Dataset items

Start of Block

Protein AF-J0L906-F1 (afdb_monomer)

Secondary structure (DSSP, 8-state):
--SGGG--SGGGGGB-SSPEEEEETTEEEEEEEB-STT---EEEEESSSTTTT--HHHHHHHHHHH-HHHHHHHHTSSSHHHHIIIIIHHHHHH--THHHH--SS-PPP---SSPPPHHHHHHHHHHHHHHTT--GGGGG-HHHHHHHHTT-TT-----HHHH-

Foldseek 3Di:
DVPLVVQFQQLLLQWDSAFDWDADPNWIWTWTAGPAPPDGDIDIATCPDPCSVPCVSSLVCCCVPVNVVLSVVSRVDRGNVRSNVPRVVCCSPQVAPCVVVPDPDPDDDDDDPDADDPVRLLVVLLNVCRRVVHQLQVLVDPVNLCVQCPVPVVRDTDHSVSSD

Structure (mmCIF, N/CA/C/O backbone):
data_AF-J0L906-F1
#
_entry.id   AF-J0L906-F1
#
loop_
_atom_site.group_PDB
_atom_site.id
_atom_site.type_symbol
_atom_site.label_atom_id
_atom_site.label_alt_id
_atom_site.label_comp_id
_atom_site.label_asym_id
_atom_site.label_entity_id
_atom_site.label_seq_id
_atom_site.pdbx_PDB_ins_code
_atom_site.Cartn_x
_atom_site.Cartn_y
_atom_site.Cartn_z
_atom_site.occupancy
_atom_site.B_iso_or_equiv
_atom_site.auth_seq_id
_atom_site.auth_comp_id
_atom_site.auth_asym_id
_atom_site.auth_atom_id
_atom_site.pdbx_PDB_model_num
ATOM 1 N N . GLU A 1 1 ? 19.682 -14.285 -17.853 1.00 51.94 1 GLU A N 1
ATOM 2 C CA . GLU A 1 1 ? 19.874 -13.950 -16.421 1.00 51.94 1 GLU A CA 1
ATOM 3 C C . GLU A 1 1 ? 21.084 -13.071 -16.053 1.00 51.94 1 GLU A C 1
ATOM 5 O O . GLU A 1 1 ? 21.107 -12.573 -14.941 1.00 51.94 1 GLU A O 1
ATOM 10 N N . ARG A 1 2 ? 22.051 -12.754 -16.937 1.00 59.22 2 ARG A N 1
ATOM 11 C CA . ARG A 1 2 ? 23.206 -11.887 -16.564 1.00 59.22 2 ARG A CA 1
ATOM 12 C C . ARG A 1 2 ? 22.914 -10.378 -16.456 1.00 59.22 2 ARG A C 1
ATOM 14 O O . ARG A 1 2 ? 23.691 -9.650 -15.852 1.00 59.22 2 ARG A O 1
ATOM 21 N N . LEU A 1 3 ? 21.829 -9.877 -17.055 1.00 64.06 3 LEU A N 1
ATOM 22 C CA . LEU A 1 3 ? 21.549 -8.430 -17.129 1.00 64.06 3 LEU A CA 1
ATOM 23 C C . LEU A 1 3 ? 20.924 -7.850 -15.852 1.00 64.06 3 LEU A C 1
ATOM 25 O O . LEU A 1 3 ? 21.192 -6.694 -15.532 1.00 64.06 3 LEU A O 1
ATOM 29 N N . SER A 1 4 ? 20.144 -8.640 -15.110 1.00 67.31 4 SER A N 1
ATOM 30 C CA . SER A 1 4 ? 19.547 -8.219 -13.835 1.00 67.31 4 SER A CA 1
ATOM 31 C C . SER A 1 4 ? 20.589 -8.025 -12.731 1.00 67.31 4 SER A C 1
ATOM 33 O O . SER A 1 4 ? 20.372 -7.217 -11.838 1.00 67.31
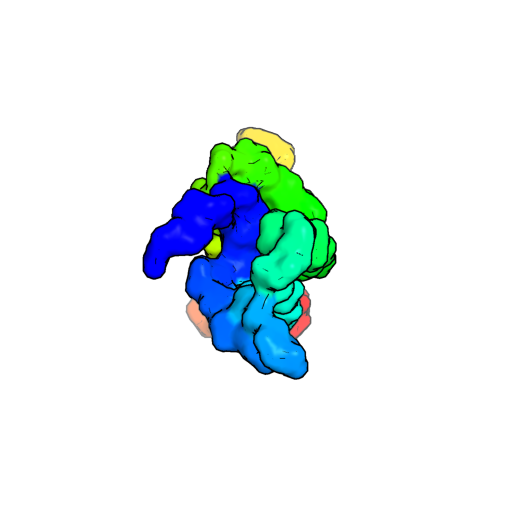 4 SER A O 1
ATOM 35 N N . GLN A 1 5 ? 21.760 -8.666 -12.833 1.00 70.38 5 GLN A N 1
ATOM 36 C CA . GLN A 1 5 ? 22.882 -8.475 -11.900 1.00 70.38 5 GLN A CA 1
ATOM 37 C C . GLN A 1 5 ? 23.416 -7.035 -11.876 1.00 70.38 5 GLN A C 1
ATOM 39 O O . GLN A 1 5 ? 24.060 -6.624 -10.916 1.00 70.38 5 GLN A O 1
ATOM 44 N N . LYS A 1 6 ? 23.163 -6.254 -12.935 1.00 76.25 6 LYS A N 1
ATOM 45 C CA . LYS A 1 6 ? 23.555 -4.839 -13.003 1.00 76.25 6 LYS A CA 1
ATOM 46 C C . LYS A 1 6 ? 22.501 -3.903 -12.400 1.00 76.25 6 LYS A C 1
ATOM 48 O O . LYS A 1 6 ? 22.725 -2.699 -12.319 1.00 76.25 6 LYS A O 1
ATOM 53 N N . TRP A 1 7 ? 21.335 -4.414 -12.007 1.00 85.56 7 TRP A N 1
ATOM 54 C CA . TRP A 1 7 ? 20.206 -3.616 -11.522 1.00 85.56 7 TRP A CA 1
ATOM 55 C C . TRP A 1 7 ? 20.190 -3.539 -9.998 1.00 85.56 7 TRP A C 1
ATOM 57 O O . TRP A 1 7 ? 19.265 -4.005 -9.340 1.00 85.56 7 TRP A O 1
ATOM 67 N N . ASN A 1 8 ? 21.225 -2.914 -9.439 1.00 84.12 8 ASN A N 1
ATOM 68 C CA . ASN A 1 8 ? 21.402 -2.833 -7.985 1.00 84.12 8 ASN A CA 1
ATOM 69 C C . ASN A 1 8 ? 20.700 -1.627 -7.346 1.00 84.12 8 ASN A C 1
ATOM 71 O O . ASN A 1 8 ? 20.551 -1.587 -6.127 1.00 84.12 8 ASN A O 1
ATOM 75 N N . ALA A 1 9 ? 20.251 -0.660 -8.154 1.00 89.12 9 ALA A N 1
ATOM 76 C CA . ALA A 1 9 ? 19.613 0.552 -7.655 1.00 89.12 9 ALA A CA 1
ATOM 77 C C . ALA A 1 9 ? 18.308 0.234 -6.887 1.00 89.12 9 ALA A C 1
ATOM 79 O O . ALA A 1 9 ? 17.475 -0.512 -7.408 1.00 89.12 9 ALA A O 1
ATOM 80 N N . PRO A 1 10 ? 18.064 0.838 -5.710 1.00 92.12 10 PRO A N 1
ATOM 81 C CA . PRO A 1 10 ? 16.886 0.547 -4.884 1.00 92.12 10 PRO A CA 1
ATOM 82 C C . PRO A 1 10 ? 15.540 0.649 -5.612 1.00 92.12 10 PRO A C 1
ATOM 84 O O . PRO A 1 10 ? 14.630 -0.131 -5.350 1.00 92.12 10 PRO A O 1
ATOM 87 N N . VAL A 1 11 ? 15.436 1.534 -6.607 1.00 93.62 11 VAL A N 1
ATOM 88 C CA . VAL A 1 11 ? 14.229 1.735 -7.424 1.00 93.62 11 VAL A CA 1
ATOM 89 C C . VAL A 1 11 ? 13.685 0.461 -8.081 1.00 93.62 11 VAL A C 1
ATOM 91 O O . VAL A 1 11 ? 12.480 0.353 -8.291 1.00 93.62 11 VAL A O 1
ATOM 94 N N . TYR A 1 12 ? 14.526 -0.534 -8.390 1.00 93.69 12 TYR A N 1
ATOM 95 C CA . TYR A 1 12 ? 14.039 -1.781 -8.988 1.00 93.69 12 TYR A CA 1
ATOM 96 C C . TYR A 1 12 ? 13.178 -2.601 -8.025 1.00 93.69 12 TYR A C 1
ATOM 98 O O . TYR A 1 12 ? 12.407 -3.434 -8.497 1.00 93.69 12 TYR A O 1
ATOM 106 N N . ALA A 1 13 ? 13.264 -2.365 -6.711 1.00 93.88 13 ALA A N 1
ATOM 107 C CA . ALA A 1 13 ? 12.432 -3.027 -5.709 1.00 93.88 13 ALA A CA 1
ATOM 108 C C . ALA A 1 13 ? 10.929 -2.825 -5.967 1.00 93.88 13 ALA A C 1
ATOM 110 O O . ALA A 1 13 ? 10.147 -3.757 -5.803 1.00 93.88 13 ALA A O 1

End of Block
Start of Block

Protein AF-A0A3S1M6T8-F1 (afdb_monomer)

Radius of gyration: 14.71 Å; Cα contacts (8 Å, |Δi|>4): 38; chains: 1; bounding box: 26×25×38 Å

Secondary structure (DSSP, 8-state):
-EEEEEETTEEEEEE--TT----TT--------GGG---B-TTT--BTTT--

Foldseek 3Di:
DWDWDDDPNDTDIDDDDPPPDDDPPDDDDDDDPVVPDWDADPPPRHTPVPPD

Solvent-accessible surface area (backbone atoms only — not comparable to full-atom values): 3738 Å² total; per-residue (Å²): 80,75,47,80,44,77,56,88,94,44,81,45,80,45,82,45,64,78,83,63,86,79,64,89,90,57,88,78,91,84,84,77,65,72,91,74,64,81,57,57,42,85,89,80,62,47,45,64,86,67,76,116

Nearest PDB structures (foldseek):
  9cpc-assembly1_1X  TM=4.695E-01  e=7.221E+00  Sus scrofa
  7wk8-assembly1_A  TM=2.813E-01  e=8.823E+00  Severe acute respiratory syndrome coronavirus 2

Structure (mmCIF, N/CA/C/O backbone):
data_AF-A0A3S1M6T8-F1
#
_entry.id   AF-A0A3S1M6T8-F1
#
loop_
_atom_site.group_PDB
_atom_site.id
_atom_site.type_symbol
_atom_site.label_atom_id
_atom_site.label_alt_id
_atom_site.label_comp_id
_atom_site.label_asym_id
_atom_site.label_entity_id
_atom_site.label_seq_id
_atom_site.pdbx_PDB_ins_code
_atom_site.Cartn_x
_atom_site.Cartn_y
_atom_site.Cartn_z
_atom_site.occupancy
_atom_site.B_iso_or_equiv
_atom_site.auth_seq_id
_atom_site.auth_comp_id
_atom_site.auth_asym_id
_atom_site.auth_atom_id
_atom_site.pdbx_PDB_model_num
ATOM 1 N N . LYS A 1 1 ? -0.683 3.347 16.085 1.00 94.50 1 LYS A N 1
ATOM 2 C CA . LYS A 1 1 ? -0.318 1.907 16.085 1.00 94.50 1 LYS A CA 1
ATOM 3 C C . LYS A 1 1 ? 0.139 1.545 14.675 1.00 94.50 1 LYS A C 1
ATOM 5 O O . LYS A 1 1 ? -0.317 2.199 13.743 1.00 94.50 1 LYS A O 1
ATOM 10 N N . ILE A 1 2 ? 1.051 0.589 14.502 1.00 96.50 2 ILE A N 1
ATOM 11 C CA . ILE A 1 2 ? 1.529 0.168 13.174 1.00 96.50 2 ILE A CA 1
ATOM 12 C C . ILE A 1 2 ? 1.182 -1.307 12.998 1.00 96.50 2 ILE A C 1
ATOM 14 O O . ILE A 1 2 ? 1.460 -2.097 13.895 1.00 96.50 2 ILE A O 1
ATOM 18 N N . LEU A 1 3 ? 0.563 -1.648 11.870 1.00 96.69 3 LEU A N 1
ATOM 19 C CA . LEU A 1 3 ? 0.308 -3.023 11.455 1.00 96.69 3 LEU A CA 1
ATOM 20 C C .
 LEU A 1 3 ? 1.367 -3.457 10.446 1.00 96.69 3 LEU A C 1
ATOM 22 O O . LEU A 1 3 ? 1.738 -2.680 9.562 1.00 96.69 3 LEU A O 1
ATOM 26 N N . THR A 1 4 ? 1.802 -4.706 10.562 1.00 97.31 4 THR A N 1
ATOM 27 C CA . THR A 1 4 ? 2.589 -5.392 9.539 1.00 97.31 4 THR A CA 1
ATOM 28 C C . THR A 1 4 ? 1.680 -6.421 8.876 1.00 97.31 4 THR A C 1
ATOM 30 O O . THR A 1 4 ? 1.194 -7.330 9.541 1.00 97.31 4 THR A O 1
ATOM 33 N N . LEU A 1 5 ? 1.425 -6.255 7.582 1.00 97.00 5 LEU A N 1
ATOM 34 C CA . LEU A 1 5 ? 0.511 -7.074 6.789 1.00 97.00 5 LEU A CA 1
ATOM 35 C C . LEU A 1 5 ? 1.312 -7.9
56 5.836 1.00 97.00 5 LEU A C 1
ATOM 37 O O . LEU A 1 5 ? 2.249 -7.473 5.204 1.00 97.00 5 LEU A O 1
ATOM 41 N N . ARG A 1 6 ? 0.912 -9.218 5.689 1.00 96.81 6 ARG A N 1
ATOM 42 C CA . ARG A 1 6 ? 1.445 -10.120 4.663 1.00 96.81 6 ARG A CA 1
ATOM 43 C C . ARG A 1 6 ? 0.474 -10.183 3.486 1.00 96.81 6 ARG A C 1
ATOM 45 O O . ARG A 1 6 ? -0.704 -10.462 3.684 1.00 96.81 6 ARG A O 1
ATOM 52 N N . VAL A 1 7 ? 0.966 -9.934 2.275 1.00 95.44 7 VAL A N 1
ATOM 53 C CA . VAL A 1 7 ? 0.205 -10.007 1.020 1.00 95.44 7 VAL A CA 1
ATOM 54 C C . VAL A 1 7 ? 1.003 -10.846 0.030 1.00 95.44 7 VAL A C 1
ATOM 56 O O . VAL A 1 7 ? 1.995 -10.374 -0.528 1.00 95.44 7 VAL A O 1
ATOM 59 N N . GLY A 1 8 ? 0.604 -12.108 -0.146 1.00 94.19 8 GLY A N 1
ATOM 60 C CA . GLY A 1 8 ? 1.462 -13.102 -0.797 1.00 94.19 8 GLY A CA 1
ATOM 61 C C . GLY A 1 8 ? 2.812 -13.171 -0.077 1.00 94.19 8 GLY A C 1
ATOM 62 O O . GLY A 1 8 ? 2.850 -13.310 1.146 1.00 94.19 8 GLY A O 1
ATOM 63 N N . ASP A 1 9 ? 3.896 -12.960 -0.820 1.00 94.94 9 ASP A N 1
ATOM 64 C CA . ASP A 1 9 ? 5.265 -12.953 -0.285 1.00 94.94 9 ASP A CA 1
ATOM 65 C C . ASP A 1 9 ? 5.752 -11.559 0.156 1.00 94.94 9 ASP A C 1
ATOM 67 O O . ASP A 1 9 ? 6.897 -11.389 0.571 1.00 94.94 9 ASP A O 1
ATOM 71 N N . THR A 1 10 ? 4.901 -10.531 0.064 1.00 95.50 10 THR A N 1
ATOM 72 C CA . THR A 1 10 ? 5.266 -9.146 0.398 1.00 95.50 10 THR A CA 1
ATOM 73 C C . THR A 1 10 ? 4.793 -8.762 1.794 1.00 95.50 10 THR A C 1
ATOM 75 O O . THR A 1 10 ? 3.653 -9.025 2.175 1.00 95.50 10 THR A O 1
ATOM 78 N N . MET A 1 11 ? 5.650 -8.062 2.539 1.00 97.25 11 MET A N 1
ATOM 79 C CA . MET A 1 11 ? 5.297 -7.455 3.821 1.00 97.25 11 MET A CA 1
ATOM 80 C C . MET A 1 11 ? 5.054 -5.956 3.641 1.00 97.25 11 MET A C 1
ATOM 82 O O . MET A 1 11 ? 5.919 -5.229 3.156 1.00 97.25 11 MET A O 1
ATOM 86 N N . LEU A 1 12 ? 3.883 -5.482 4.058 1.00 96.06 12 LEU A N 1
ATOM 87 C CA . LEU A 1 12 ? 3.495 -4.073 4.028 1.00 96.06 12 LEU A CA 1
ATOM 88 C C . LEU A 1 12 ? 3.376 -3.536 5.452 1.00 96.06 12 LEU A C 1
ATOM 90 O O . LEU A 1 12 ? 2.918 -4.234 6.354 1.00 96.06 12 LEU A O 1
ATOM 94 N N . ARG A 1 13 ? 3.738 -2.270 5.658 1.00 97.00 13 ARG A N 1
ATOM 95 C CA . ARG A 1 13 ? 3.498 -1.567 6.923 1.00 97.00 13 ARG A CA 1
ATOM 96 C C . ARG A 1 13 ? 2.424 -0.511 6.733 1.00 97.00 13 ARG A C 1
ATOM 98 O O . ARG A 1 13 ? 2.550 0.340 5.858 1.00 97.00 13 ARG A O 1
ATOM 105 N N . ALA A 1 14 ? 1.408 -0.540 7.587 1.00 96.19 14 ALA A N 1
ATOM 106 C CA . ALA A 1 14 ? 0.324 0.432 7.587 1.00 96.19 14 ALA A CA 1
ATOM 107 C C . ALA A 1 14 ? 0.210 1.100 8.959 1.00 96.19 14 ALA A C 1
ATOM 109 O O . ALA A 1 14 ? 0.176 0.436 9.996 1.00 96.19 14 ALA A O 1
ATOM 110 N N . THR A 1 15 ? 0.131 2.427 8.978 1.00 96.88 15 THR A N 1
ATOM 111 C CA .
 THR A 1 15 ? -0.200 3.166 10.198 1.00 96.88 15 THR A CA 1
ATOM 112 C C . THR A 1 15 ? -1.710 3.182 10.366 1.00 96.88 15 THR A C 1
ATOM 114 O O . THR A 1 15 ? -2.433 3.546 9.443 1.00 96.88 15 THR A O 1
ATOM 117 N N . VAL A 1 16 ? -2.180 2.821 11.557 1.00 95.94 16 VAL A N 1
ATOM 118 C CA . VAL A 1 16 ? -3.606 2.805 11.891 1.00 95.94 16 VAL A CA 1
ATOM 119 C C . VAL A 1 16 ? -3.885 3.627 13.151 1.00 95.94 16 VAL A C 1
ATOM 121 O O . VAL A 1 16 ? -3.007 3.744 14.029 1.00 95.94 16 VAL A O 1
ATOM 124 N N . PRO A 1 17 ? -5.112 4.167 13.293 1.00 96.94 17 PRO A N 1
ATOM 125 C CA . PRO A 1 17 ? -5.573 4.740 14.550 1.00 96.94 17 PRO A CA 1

End of Block

Transcribe each line of the data above, unaltered, from the one where "ATOM 118 C CA" appears to the one where "ATOM 125 C CA" appears, inclusive of both.

ATOM 118 C CA . VAL A 1 16 ? -3.606 2.805 11.891 1.00 95.94 16 VAL A CA 1
ATOM 119 C C . VAL A 1 16 ? -3.885 3.627 13.151 1.00 95.94 16 VAL A C 1
ATOM 121 O O . VAL A 1 16 ? -3.007 3.744 14.029 1.00 95.94 16 VAL A O 1
ATOM 124 N N . PRO A 1 17 ? -5.112 4.167 13.293 1.00 96.94 17 PRO A N 1
ATOM 125 C CA . PRO A 1 17 ? -5.573 4.740 14.550 1.00 96.94 17 PRO A CA 1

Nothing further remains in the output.